■ Supplied information:

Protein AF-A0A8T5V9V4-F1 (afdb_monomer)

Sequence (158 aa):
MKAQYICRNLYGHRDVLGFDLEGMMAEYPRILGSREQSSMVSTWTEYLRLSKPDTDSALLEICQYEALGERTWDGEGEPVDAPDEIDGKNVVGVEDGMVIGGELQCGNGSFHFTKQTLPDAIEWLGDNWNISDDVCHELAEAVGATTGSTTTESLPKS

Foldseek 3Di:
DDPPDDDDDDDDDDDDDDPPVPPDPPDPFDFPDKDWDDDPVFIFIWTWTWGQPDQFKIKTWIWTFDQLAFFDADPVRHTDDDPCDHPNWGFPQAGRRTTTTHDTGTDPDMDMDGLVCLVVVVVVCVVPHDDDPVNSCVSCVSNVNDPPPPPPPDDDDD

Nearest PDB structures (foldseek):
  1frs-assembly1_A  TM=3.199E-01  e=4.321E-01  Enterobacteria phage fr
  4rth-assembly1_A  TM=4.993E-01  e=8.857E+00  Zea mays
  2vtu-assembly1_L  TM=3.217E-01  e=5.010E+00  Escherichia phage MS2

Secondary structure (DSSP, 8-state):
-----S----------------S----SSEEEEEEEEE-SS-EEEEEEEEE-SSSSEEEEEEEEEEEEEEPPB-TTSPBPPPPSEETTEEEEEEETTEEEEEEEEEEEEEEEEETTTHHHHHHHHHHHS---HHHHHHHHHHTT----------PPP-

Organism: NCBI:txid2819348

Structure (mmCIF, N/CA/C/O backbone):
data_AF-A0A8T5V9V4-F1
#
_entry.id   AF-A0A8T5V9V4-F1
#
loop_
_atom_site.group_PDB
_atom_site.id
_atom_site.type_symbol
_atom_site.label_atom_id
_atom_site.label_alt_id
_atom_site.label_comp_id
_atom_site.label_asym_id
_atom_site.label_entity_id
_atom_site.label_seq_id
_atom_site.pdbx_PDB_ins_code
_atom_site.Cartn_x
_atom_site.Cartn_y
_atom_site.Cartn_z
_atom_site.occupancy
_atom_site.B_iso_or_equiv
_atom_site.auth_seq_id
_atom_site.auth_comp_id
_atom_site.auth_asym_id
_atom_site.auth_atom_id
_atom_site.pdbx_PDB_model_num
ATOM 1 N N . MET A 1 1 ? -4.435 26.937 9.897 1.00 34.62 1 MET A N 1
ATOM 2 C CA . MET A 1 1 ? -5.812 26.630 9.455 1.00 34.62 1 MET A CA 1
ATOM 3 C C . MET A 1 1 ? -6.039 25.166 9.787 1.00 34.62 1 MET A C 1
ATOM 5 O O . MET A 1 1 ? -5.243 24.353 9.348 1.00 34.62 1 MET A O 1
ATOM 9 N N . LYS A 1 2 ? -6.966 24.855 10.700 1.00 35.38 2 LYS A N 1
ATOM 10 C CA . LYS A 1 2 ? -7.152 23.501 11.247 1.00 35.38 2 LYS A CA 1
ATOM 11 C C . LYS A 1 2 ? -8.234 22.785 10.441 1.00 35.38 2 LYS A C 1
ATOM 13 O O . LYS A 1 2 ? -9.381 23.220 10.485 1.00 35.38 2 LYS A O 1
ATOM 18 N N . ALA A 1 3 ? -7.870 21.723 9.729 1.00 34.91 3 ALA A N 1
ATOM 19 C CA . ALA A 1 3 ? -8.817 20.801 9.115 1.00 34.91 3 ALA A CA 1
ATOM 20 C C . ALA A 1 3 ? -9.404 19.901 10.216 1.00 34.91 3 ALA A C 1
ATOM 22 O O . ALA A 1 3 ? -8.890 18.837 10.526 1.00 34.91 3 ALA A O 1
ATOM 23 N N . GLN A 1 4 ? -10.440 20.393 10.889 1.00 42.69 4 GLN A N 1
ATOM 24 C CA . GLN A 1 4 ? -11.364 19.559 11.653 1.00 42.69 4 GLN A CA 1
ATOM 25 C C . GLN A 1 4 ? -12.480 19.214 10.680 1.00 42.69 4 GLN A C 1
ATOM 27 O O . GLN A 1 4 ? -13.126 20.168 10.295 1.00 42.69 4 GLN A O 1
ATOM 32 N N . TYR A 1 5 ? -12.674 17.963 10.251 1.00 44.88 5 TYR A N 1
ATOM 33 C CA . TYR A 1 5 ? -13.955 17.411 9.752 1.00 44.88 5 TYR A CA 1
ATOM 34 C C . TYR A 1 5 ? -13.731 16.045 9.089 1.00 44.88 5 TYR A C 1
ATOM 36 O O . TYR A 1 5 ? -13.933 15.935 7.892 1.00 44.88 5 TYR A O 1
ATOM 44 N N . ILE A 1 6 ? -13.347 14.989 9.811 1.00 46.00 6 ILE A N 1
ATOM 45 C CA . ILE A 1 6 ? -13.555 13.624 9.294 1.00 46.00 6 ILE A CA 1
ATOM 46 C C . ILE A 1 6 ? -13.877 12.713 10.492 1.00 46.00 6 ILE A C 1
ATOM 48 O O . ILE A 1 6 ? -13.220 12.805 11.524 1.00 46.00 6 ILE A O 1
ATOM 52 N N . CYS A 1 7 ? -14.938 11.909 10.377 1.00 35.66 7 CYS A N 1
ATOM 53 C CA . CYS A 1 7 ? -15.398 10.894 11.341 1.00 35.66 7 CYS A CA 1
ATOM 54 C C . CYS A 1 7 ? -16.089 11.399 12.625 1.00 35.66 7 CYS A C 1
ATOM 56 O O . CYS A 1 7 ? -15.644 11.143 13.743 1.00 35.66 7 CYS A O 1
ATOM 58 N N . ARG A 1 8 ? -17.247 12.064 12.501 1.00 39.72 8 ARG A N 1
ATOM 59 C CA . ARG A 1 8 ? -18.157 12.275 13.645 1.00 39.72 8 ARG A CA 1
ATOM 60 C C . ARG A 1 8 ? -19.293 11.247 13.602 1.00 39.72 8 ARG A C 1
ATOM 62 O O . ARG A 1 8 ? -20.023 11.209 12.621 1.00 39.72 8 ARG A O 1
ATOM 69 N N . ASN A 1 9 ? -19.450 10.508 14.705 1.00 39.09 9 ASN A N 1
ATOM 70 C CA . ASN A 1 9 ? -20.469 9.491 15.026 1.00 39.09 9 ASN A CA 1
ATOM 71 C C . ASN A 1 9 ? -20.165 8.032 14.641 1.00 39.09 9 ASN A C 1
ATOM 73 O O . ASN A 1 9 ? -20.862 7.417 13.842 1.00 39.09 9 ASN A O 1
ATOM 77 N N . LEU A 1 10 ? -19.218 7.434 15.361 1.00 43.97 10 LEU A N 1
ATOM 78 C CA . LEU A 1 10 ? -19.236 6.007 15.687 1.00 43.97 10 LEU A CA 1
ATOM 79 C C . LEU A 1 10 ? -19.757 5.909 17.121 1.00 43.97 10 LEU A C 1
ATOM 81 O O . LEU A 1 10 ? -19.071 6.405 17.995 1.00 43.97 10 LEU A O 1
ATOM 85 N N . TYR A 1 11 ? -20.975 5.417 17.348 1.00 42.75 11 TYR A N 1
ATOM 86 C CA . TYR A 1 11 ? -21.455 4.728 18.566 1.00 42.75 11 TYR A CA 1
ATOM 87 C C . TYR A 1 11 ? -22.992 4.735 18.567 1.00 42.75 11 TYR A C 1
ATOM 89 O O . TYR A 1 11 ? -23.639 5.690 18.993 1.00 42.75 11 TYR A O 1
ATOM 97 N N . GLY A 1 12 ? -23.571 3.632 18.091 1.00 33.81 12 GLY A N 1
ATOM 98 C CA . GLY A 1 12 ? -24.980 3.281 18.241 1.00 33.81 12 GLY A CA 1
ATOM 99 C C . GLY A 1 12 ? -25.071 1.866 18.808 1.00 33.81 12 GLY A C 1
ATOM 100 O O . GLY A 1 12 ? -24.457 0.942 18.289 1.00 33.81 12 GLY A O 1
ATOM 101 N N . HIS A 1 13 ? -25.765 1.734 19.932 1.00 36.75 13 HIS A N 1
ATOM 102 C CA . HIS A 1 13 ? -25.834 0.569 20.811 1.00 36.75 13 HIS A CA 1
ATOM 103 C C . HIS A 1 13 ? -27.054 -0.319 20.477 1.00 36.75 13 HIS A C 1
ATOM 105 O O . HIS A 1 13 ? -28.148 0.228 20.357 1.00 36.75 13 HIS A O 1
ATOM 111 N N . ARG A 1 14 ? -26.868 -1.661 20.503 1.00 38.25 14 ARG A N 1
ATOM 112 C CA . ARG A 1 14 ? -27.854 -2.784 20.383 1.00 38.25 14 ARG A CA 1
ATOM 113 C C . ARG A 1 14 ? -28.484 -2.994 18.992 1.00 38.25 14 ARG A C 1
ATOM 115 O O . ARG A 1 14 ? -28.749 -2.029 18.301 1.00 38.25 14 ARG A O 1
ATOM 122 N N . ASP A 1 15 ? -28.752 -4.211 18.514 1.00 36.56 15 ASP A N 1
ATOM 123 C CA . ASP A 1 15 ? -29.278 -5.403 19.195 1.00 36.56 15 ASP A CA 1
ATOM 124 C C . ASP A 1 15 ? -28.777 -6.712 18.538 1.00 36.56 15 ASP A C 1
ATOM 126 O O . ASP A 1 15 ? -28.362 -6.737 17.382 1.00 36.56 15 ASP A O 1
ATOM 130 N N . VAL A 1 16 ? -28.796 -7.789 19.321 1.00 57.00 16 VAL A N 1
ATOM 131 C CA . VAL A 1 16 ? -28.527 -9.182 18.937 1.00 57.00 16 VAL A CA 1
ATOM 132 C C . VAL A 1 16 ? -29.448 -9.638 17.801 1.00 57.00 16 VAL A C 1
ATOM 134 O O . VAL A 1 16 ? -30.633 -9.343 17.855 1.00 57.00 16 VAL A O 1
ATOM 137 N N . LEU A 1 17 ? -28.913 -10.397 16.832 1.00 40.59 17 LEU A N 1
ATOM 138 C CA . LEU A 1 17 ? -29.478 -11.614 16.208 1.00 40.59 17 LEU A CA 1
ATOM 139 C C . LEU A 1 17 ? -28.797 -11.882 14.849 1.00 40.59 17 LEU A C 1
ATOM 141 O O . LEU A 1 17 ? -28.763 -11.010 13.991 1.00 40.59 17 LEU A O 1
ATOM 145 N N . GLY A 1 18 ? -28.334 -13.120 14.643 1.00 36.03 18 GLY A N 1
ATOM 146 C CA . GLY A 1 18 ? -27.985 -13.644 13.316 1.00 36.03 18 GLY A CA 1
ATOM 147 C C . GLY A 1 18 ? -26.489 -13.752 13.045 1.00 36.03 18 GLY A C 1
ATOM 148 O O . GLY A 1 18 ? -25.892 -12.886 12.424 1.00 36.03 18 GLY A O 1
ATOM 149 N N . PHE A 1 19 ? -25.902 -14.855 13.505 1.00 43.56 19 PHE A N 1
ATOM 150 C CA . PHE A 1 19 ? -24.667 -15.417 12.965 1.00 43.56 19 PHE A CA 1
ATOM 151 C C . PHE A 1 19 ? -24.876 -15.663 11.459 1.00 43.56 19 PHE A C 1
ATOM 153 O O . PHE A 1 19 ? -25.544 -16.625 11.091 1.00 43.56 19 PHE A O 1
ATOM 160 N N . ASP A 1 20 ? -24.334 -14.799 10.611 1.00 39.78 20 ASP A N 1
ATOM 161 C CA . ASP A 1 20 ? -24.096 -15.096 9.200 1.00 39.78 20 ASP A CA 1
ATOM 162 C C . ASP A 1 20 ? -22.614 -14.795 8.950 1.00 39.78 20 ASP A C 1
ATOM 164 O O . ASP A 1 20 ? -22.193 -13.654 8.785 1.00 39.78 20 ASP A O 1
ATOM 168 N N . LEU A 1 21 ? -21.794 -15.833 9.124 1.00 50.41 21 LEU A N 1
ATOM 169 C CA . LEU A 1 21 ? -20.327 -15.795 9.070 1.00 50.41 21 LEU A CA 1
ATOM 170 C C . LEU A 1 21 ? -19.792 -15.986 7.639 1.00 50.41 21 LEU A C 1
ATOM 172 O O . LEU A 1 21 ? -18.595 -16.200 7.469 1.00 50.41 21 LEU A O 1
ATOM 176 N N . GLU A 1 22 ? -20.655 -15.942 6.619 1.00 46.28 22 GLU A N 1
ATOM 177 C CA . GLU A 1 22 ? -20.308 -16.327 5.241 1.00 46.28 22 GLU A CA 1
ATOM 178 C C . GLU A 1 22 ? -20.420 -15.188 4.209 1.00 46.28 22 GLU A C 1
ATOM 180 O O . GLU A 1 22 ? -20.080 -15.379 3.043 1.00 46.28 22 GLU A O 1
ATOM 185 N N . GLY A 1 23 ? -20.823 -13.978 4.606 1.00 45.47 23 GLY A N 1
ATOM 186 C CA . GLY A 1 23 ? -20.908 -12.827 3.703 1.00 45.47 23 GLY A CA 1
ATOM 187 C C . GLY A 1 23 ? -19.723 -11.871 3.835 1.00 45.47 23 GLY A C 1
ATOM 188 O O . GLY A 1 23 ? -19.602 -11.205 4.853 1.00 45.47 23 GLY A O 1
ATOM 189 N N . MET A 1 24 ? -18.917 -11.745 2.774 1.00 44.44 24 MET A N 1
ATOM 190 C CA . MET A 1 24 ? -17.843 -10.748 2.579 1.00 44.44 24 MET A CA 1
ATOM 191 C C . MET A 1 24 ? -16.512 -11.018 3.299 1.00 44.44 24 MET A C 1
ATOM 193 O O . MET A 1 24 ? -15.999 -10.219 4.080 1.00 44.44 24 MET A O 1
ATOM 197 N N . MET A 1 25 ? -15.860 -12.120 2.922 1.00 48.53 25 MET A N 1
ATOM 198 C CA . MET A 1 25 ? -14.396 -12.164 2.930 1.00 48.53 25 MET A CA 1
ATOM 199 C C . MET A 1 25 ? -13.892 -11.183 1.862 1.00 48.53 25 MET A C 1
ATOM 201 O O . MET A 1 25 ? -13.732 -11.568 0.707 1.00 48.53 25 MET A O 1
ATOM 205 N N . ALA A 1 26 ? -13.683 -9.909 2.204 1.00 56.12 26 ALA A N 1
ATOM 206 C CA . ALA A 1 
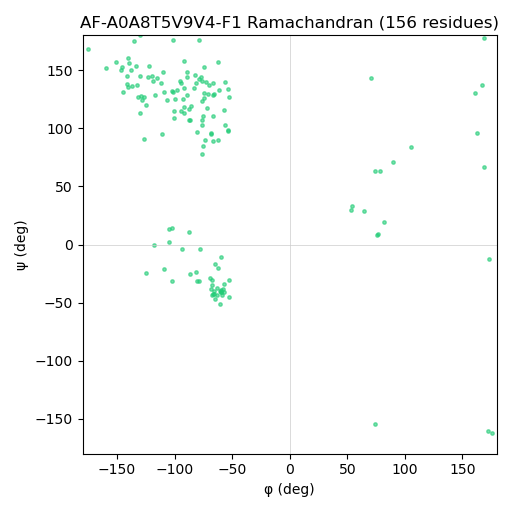26 ? -12.847 -9.057 1.363 1.00 56.12 26 ALA A CA 1
ATOM 207 C C . ALA A 1 26 ? -11.510 -9.795 1.146 1.00 56.12 26 ALA A C 1
ATOM 209 O O . ALA A 1 26 ? -10.917 -10.306 2.100 1.00 56.12 26 ALA A O 1
ATOM 210 N N . GLU A 1 27 ? -11.098 -9.968 -0.110 1.00 65.75 27 GLU A N 1
ATOM 211 C CA . GLU A 1 27 ? -9.896 -10.725 -0.464 1.00 65.75 27 GLU A CA 1
ATOM 212 C C . GLU A 1 27 ? -8.665 -9.946 0.016 1.00 65.75 27 GLU A C 1
ATOM 214 O O . GLU A 1 27 ? -8.211 -9.003 -0.628 1.00 65.75 27 GLU A O 1
ATOM 219 N N . TYR A 1 28 ? -8.155 -10.298 1.197 1.00 72.25 28 TYR A N 1
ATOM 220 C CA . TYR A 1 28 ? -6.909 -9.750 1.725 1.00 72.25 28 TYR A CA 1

■ Assignment:
All that belongs in your answer is the stretch of entries above from the line with "ATOM 111 N N" through the line with "ATOM 124 C C", printed exactly.

■ Reply:
ATOM 111 N N . ARG A 1 14 ? -26.868 -1.661 20.503 1.00 38.25 14 ARG A N 1
ATOM 112 C CA . ARG A 1 14 ? -27.854 -2.784 20.383 1.00 38.25 14 ARG A CA 1
ATOM 113 C C . ARG A 1 14 ? -28.484 -2.994 18.992 1.00 38.25 14 ARG A C 1
ATOM 115 O O . ARG A 1 14 ? -28.749 -2.029 18.301 1.00 38.25 14 ARG A O 1
ATOM 122 N N . ASP A 1 15 ? -28.752 -4.211 18.514 1.00 36.56 15 ASP A N 1
ATOM 123 C CA . ASP A 1 15 ? -29.278 -5.403 19.195 1.00 36.56 15 ASP A CA 1
ATOM 124 C C . ASP A 1 15 ? -28.777 -6.712 18.538 1.00 36.56 15 ASP A C 1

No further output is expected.